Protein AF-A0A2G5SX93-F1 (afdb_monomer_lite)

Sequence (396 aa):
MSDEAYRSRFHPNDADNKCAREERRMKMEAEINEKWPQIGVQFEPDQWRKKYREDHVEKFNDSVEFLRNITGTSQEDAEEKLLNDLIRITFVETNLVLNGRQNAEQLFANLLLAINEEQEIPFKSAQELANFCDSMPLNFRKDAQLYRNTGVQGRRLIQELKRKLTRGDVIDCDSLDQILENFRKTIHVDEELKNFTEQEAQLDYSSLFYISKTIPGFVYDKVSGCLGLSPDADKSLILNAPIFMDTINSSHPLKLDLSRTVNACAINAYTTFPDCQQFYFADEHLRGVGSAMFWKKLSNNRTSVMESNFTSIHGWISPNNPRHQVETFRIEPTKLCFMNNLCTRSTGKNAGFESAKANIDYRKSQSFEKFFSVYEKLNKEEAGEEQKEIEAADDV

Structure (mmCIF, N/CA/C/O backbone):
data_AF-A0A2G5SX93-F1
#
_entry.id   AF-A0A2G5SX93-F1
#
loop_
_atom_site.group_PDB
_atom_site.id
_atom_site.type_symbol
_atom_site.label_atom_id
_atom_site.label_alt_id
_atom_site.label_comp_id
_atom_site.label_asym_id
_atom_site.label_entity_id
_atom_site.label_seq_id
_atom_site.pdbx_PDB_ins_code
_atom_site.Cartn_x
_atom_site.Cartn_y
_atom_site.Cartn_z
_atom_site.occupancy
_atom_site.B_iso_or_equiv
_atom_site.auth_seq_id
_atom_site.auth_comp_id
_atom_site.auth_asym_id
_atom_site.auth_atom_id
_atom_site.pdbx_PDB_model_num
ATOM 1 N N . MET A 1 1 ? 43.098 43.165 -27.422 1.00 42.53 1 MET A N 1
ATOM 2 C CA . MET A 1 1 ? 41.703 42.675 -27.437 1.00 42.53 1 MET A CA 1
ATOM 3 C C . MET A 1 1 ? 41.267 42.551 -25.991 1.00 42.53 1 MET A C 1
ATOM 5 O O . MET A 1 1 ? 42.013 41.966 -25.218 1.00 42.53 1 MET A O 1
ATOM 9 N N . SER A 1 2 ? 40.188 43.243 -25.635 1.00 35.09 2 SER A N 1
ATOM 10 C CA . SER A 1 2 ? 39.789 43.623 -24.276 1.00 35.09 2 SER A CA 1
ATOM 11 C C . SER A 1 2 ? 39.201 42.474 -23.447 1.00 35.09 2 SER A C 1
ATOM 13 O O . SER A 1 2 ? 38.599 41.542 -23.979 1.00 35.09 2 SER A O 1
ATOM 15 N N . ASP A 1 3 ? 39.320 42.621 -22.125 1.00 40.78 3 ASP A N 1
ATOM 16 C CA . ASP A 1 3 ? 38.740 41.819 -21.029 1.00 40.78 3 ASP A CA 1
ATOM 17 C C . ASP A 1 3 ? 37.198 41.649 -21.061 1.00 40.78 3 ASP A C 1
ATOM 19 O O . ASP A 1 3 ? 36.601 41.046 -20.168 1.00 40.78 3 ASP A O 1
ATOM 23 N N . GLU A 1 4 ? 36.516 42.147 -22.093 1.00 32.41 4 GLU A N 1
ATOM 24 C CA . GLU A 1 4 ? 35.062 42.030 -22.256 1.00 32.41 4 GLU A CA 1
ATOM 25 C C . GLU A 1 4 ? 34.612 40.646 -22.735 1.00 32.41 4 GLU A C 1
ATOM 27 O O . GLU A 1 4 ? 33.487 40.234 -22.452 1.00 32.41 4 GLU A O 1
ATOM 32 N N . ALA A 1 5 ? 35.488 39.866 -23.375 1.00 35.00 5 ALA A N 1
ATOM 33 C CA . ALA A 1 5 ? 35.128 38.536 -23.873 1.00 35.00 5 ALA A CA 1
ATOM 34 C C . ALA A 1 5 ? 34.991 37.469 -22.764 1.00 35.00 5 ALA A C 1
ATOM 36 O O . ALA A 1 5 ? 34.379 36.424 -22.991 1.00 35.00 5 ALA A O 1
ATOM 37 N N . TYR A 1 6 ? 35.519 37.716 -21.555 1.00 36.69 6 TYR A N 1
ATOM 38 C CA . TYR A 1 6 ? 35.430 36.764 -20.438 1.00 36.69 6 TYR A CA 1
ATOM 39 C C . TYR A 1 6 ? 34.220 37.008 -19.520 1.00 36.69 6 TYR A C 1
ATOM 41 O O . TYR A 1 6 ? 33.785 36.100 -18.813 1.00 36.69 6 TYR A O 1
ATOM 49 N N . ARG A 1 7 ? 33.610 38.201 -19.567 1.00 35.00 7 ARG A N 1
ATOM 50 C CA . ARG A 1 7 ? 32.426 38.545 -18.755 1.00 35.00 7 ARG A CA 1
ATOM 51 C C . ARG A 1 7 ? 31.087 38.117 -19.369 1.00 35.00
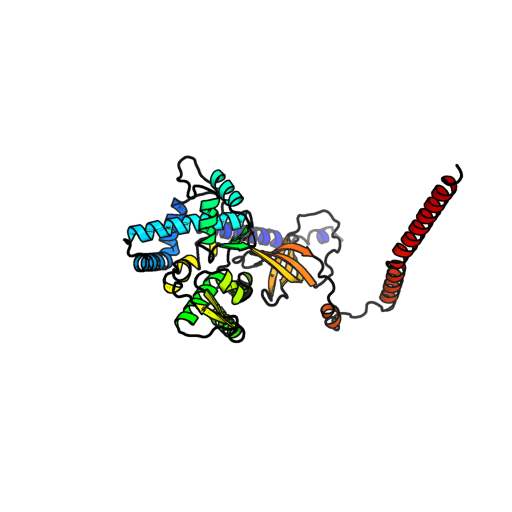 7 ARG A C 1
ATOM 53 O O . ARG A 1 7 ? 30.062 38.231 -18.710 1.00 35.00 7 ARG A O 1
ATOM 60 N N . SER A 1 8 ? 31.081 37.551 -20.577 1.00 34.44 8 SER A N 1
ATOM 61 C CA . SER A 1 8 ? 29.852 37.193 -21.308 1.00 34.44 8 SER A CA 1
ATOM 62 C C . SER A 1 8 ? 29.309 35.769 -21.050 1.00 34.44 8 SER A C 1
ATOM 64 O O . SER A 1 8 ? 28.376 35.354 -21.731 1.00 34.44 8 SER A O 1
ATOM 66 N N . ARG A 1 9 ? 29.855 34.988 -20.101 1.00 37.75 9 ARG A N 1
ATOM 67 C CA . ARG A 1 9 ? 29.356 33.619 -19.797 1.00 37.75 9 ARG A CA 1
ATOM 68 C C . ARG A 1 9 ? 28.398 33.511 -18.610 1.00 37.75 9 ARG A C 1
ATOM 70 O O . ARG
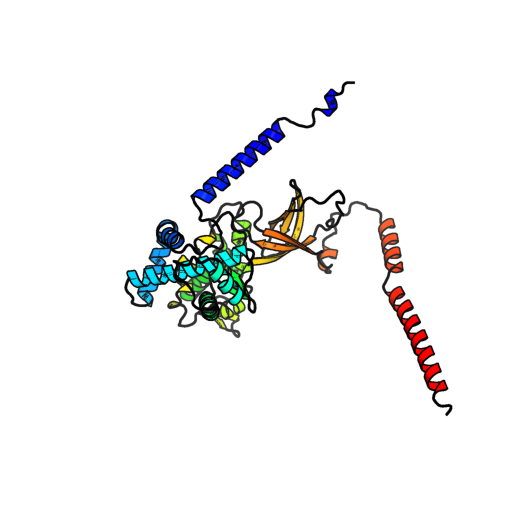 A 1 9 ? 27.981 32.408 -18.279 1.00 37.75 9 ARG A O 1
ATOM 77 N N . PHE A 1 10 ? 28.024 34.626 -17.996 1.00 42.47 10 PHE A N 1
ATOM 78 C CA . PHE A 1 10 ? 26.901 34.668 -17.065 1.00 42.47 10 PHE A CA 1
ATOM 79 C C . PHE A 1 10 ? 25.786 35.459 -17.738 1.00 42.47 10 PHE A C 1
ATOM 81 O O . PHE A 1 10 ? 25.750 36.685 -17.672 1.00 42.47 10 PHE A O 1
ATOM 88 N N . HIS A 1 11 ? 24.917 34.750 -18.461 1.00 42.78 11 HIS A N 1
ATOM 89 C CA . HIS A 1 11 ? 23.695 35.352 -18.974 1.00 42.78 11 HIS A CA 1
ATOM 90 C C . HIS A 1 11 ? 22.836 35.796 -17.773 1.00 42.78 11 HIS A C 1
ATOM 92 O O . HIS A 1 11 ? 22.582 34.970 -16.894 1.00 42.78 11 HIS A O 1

++++++

EXERCISE DESCRIPTION: Above are some entries. Restate word for word the lines from the one holding "ATOM 53 O O" through the one holding "ATOM 88 N N", but not the pictures.

RESULT:
ATOM 53 O O . ARG A 1 7 ? 30.062 38.231 -18.710 1.00 35.00 7 ARG A O 1
ATOM 60 N N . SER A 1 8 ? 31.081 37.551 -20.577 1.00 34.44 8 SER A N 1
ATOM 61 C CA . SER A 1 8 ? 29.852 37.193 -21.308 1.00 34.44 8 SER A CA 1
ATOM 62 C C . SER A 1 8 ? 29.309 35.769 -21.050 1.00 34.44 8 SER A C 1
ATOM 64 O O . SER A 1 8 ? 28.376 35.354 -21.731 1.00 34.44 8 SER A O 1
ATOM 66 N N . ARG A 1 9 ? 29.855 34.988 -20.101 1.00 37.75 9 ARG A N 1
ATOM 67 C CA . ARG A 1 9 ? 29.356 33.619 -19.797 1.00 37.75 9 ARG A CA 1
ATOM 68 C C . ARG A 1 9 ? 28.398 33.511 -18.610 1.00 37.75 9 ARG A C 1
ATOM 70 O O . ARG
 A 1 9 ? 27.981 32.408 -18.279 1.00 37.75 9 ARG A O 1
ATOM 77 N N . PHE A 1 10 ? 28.024 34.626 -17.996 1.00 42.47 10 PHE A N 1
ATOM 78 C CA . PHE A 1 10 ? 26.901 34.668 -17.065 1.00 42.47 10 PHE A CA 1
ATOM 79 C C . PHE A 1 10 ? 25.786 35.459 -17.738 1.00 42.47 10 PHE A C 1
ATOM 81 O O . PHE A 1 10 ? 25.750 36.685 -17.672 1.00 42.47 10 PHE A O 1
ATOM 88 N N . HIS A 1 11 ? 24.917 34.750 -18.461 1.00 42.78 11 HIS A N 1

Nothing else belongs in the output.